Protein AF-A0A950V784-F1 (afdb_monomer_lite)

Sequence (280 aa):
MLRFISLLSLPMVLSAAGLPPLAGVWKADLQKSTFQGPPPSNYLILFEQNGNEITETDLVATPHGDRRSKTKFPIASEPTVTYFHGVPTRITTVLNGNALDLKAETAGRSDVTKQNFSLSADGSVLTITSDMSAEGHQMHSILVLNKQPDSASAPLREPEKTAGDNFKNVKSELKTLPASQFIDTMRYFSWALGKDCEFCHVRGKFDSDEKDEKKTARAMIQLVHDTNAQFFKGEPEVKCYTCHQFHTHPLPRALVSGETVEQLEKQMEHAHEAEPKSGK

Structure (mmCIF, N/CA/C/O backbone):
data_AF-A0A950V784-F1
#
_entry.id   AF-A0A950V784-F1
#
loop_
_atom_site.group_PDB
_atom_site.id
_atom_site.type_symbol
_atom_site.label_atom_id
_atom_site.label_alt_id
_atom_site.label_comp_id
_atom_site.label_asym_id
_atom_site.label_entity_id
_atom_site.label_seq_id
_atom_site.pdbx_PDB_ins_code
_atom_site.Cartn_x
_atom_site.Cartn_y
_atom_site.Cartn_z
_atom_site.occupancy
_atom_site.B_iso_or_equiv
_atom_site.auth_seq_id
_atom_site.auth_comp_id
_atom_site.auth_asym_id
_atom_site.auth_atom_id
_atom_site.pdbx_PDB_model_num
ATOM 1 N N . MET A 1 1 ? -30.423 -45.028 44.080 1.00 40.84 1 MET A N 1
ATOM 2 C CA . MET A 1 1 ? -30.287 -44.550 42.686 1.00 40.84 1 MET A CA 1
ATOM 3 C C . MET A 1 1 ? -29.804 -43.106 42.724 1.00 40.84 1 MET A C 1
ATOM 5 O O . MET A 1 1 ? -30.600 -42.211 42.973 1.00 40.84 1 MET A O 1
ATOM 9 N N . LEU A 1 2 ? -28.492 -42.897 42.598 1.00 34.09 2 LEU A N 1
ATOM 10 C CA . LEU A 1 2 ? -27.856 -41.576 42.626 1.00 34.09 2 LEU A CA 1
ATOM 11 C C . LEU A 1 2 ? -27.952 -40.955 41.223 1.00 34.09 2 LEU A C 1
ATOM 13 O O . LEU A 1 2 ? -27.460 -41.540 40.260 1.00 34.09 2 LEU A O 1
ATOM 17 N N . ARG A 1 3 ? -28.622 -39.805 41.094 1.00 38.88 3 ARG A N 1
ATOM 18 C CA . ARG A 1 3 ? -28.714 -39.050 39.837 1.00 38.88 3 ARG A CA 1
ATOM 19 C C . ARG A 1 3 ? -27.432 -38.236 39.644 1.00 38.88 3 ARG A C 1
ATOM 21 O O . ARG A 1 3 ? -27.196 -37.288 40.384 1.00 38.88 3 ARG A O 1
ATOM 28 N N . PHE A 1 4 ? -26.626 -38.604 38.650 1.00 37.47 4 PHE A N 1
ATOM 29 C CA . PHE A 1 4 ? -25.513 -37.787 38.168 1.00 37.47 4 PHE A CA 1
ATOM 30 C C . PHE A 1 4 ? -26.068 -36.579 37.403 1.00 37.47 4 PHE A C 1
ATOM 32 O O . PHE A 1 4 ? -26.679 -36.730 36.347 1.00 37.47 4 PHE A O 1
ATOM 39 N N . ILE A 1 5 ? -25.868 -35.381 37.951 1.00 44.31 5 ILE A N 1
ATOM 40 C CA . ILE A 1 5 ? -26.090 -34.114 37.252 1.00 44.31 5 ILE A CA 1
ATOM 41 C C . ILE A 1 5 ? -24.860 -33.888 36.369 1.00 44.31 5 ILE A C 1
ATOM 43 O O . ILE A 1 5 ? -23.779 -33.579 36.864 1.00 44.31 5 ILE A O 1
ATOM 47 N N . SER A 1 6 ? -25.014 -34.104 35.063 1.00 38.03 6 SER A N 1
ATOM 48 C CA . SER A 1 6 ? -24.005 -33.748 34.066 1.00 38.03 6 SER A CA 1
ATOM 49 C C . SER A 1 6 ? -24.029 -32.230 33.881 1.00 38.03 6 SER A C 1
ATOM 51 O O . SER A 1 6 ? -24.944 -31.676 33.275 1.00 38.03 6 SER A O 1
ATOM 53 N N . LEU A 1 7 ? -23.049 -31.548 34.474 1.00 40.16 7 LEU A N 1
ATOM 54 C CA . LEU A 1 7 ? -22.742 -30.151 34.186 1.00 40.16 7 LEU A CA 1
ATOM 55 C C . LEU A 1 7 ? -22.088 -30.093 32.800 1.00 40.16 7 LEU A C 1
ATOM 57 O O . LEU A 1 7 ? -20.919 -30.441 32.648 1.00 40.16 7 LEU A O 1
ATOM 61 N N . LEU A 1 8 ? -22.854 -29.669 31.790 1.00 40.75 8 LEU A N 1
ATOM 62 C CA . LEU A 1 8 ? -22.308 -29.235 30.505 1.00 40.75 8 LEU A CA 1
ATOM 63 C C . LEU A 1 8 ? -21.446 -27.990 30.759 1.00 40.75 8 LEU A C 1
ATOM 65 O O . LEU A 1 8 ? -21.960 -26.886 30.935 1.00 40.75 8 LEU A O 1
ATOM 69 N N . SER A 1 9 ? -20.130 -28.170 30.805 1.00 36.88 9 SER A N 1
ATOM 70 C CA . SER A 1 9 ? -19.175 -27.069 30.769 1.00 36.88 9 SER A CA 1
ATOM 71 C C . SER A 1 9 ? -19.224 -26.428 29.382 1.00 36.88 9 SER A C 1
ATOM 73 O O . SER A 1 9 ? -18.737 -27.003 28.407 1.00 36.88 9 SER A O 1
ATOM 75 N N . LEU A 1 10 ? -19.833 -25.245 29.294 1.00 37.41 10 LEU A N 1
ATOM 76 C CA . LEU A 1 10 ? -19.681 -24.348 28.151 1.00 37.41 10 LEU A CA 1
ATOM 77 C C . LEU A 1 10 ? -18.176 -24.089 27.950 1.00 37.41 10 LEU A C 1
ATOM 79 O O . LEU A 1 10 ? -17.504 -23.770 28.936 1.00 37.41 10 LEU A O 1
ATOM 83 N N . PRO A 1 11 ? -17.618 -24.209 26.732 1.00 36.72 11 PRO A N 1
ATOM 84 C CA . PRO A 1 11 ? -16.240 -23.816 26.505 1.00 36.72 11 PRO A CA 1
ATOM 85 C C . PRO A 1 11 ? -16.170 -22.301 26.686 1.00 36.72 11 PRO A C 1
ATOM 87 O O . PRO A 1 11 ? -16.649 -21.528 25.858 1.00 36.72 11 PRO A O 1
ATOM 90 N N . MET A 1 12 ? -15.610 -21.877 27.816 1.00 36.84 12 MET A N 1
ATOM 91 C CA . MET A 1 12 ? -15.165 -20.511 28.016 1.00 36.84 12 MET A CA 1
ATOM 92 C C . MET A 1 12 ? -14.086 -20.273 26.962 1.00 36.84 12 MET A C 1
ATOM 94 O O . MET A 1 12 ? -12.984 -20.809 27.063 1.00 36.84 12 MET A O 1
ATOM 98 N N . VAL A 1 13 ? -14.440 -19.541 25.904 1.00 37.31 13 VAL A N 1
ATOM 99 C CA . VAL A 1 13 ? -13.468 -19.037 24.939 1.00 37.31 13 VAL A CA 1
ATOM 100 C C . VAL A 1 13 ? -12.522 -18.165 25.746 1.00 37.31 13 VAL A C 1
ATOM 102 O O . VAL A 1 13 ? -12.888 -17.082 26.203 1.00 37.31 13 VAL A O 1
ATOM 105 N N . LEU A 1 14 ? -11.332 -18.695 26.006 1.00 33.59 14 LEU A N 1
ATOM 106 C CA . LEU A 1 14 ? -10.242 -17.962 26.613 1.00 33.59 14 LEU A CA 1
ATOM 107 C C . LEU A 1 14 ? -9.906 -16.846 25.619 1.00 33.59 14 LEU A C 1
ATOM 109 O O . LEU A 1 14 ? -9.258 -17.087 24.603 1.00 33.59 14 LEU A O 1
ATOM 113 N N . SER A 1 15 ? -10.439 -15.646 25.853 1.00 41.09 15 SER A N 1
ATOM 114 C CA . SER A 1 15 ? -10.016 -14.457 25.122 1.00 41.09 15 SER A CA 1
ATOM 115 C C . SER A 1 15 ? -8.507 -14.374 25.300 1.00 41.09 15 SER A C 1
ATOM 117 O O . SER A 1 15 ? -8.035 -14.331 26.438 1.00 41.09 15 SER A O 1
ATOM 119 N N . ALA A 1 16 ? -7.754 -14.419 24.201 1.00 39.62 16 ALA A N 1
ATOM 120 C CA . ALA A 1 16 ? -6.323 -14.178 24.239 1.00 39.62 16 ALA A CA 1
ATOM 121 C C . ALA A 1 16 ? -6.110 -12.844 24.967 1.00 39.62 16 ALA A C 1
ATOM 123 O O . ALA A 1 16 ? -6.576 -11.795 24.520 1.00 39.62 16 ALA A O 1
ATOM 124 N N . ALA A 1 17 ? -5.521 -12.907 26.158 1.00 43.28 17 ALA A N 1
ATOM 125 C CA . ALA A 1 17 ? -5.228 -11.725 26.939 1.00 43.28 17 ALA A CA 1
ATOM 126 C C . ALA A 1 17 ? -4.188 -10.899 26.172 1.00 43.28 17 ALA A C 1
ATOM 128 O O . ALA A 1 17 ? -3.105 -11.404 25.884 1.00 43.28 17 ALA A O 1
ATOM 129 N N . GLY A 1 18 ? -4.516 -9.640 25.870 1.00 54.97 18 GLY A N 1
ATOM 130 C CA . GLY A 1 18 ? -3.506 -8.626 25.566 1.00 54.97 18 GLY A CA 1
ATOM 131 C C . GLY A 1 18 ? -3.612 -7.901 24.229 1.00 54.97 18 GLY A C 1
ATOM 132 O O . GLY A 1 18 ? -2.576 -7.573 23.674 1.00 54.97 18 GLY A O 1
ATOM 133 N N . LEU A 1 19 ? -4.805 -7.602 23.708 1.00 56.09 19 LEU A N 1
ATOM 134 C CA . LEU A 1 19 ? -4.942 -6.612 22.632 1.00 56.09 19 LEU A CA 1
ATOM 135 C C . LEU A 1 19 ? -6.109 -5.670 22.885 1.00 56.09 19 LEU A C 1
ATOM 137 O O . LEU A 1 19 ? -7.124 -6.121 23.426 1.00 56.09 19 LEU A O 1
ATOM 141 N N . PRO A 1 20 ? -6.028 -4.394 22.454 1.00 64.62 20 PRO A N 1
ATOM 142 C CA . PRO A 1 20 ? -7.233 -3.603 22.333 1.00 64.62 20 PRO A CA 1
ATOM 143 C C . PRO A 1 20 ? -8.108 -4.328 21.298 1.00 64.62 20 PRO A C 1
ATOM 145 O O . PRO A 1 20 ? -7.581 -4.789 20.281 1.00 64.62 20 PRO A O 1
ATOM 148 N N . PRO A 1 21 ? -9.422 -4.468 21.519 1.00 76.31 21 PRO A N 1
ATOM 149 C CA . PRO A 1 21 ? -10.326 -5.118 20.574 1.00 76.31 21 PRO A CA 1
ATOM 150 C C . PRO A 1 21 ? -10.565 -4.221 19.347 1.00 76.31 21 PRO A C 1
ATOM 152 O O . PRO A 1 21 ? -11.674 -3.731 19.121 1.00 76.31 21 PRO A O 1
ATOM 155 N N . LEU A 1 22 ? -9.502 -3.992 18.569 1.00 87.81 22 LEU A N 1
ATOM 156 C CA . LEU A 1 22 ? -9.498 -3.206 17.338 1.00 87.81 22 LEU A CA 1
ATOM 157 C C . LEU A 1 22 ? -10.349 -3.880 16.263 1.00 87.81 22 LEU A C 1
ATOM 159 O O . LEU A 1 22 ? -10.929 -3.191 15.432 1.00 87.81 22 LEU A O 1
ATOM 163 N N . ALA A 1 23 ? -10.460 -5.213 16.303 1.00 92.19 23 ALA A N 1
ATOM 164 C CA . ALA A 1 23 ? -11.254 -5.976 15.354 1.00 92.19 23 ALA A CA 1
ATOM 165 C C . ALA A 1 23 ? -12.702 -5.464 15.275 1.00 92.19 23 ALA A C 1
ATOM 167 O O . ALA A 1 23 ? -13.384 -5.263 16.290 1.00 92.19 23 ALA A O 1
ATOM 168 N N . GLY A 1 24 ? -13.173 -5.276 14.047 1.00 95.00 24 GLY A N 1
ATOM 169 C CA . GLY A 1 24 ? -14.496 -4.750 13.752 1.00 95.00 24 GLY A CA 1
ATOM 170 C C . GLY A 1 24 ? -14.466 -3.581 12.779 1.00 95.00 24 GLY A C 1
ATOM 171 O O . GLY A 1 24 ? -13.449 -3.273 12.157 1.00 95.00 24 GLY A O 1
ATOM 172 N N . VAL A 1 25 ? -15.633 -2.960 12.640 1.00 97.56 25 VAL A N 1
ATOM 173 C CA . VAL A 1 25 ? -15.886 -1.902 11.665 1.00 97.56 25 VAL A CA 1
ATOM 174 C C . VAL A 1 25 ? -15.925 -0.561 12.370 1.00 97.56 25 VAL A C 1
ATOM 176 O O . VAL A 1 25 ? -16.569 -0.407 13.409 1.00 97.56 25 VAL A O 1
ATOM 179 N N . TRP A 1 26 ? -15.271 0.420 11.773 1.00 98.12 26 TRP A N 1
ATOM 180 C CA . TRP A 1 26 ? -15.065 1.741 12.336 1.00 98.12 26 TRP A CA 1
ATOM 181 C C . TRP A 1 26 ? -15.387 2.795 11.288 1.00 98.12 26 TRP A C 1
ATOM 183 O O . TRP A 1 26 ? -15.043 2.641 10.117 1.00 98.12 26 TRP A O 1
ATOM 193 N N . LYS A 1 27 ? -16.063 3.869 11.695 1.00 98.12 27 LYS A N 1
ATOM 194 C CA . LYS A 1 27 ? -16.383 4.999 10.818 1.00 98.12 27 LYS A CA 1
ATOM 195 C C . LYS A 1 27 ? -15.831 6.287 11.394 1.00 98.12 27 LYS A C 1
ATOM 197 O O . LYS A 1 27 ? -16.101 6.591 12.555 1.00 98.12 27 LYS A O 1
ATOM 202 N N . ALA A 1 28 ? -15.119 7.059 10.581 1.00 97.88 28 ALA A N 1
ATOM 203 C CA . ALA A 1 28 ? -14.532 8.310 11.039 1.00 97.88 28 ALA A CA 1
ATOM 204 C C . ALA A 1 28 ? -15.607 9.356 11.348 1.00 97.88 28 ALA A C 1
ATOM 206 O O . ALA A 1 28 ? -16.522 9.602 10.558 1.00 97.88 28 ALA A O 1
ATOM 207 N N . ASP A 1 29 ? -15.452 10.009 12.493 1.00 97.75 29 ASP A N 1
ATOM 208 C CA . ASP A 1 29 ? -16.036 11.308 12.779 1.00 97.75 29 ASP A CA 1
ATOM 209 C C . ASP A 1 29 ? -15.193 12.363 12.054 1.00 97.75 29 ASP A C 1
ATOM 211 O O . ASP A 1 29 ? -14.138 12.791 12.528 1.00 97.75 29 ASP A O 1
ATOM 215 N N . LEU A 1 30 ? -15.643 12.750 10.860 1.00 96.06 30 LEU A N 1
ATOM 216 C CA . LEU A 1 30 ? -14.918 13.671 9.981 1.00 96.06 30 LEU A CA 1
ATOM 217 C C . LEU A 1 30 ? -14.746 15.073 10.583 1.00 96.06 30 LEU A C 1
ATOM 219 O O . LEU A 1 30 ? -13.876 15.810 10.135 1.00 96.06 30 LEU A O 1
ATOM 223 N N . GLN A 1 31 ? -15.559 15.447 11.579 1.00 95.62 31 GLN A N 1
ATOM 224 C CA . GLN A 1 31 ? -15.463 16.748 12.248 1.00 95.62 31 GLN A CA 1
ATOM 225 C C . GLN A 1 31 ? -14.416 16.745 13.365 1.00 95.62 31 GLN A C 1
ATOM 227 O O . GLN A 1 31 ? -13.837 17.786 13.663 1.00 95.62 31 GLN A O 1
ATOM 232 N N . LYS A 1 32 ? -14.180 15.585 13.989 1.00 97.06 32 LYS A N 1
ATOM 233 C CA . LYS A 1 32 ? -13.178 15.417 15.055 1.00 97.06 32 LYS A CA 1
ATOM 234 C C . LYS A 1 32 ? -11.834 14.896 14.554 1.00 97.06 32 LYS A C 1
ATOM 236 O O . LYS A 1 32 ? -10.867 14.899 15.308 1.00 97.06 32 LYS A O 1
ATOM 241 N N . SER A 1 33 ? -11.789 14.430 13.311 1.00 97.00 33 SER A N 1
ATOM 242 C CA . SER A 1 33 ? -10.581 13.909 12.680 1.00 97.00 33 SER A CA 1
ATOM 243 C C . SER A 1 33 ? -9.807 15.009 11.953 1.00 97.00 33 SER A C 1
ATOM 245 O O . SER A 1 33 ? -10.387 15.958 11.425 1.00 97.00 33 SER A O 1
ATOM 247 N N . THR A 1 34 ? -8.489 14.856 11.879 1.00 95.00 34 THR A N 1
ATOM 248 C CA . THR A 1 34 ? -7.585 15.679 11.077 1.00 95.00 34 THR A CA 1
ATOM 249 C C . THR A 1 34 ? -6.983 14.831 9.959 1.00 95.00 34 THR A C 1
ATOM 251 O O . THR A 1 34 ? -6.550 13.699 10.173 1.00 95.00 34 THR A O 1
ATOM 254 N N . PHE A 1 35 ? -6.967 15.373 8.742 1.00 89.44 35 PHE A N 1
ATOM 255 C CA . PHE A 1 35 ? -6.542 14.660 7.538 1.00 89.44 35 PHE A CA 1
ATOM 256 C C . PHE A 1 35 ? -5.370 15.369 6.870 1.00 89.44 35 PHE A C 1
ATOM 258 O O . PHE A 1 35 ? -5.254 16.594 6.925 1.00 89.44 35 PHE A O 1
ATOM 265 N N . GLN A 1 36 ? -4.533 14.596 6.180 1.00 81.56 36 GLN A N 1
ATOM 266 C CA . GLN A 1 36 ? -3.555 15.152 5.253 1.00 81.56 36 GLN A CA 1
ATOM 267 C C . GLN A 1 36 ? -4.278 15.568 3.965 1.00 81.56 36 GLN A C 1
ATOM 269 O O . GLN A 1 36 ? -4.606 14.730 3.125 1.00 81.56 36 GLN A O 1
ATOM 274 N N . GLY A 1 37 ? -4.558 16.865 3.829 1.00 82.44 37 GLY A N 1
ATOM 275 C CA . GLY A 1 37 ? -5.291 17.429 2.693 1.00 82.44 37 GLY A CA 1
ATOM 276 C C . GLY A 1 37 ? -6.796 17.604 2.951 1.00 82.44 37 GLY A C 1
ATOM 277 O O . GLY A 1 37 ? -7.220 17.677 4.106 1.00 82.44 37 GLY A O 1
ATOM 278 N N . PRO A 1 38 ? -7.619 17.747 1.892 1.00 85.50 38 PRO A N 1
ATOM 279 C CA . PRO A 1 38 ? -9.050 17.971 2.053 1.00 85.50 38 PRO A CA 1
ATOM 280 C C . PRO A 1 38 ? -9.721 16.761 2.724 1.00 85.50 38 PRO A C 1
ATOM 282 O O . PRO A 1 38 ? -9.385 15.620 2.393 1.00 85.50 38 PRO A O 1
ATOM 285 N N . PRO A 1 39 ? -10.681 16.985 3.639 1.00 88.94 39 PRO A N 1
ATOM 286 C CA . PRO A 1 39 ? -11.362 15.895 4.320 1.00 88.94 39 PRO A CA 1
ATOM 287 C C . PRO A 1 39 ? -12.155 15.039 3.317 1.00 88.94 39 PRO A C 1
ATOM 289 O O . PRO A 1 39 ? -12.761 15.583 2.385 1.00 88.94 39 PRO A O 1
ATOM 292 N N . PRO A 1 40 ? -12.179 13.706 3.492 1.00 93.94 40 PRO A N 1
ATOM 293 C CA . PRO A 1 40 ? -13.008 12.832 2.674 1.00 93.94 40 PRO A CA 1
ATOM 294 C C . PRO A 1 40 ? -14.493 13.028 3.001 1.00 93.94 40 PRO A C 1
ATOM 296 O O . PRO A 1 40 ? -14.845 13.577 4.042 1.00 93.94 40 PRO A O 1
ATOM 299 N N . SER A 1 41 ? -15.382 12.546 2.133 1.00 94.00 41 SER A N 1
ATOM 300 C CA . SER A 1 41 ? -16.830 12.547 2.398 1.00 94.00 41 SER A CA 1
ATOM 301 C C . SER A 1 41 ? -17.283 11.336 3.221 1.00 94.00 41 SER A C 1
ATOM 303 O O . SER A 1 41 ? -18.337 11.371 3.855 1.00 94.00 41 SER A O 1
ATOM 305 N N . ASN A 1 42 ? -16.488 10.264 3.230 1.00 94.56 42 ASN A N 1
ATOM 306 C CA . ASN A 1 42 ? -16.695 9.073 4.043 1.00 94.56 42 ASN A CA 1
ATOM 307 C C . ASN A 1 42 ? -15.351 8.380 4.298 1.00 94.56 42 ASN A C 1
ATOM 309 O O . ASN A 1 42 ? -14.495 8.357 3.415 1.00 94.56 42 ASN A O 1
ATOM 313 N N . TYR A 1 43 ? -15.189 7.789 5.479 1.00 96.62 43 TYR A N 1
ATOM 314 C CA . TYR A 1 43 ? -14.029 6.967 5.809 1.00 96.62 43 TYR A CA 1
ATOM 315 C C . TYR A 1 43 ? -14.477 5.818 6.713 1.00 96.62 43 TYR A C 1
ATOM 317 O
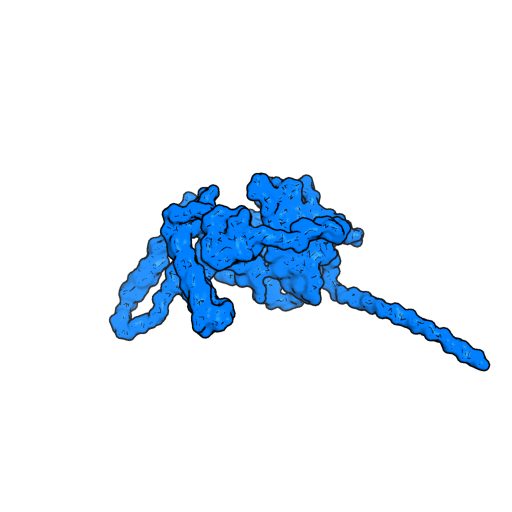 O . TYR A 1 43 ? -14.942 6.040 7.835 1.00 96.62 43 TYR A O 1
ATOM 325 N N . LEU A 1 44 ? -14.382 4.600 6.182 1.00 97.31 44 LEU A N 1
ATOM 326 C CA . LEU A 1 44 ? -14.614 3.352 6.899 1.00 97.31 44 LEU A CA 1
ATOM 327 C C . LEU A 1 44 ? -13.315 2.559 7.010 1.00 97.31 44 LEU A C 1
ATOM 329 O O . LEU A 1 44 ? -12.552 2.510 6.049 1.00 97.31 44 LEU A O 1
ATOM 333 N N . ILE A 1 45 ? -13.117 1.907 8.151 1.00 97.38 45 ILE A N 1
ATOM 334 C CA . ILE A 1 45 ? -12.008 0.985 8.395 1.00 97.38 45 ILE A CA 1
ATOM 335 C C . ILE A 1 45 ? -12.582 -0.330 8.905 1.00 97.38 45 ILE A C 1
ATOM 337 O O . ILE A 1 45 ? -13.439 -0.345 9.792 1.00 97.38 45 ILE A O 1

==========

### Task objective
Set down, exactly as they appear above, all lines from the one that has "ATOM 279 C CA" down to the one that has "ATOM 303 O O", including those two and no others.

### Answer to this task
ATOM 279 C CA . PRO A 1 38 ? -9.050 17.971 2.053 1.00 85.50 38 PRO A CA 1
ATOM 280 C C . PRO A 1 38 ? -9.721 16.761 2.724 1.00 85.50 38 PRO A C 1
ATOM 282 O O . PRO A 1 38 ? -9.385 15.620 2.393 1.00 85.50 38 PRO A O 1
ATOM 285 N N . PRO A 1 39 ? -10.681 16.985 3.639 1.00 88.94 39 PRO A N 1
ATOM 286 C CA . PRO A 1 39 ? -11.362 15.895 4.320 1.00 88.94 39 PRO A CA 1
ATOM 287 C C . PRO A 1 39 ? -12.155 15.039 3.317 1.00 88.94 39 PRO A C 1
ATOM 289 O O . PRO A 1 39 ? -12.761 15.583 2.385 1.00 88.94 39 PRO A O 1
ATOM 292 N N . PRO A 1 40 ? -12.179 13.706 3.492 1.00 93.94 40 PRO A N 1
ATOM 293 C CA . PRO A 1 40 ? -13.008 12.832 2.674 1.00 93.94 40 PRO A CA 1
ATOM 294 C C . PRO A 1 40 ? -14.493 13.028 3.001 1.00 93.94 40 PRO A C 1
ATOM 296 O O . PRO A 1 40 ? -14.845 13.577 4.042 1.00 93.94 40 PRO A O 1
ATOM 299 N N . SER A 1 41 ? -15.382 12.546 2.133 1.00 94.00 41 SER A N 1
ATOM 300 C CA . SER A 1 41 ? -16.830 12.547 2.398 1.00 94.00 41 SER A CA 1
ATOM 301 C C . SER A 1 41 ? -17.283 11.336 3.221 1.00 94.00 41 SER A C 1
ATOM 303 O O . SER A 1 41 ? -18.337 11.371 3.855 1.00 94.00 41 SER A O 1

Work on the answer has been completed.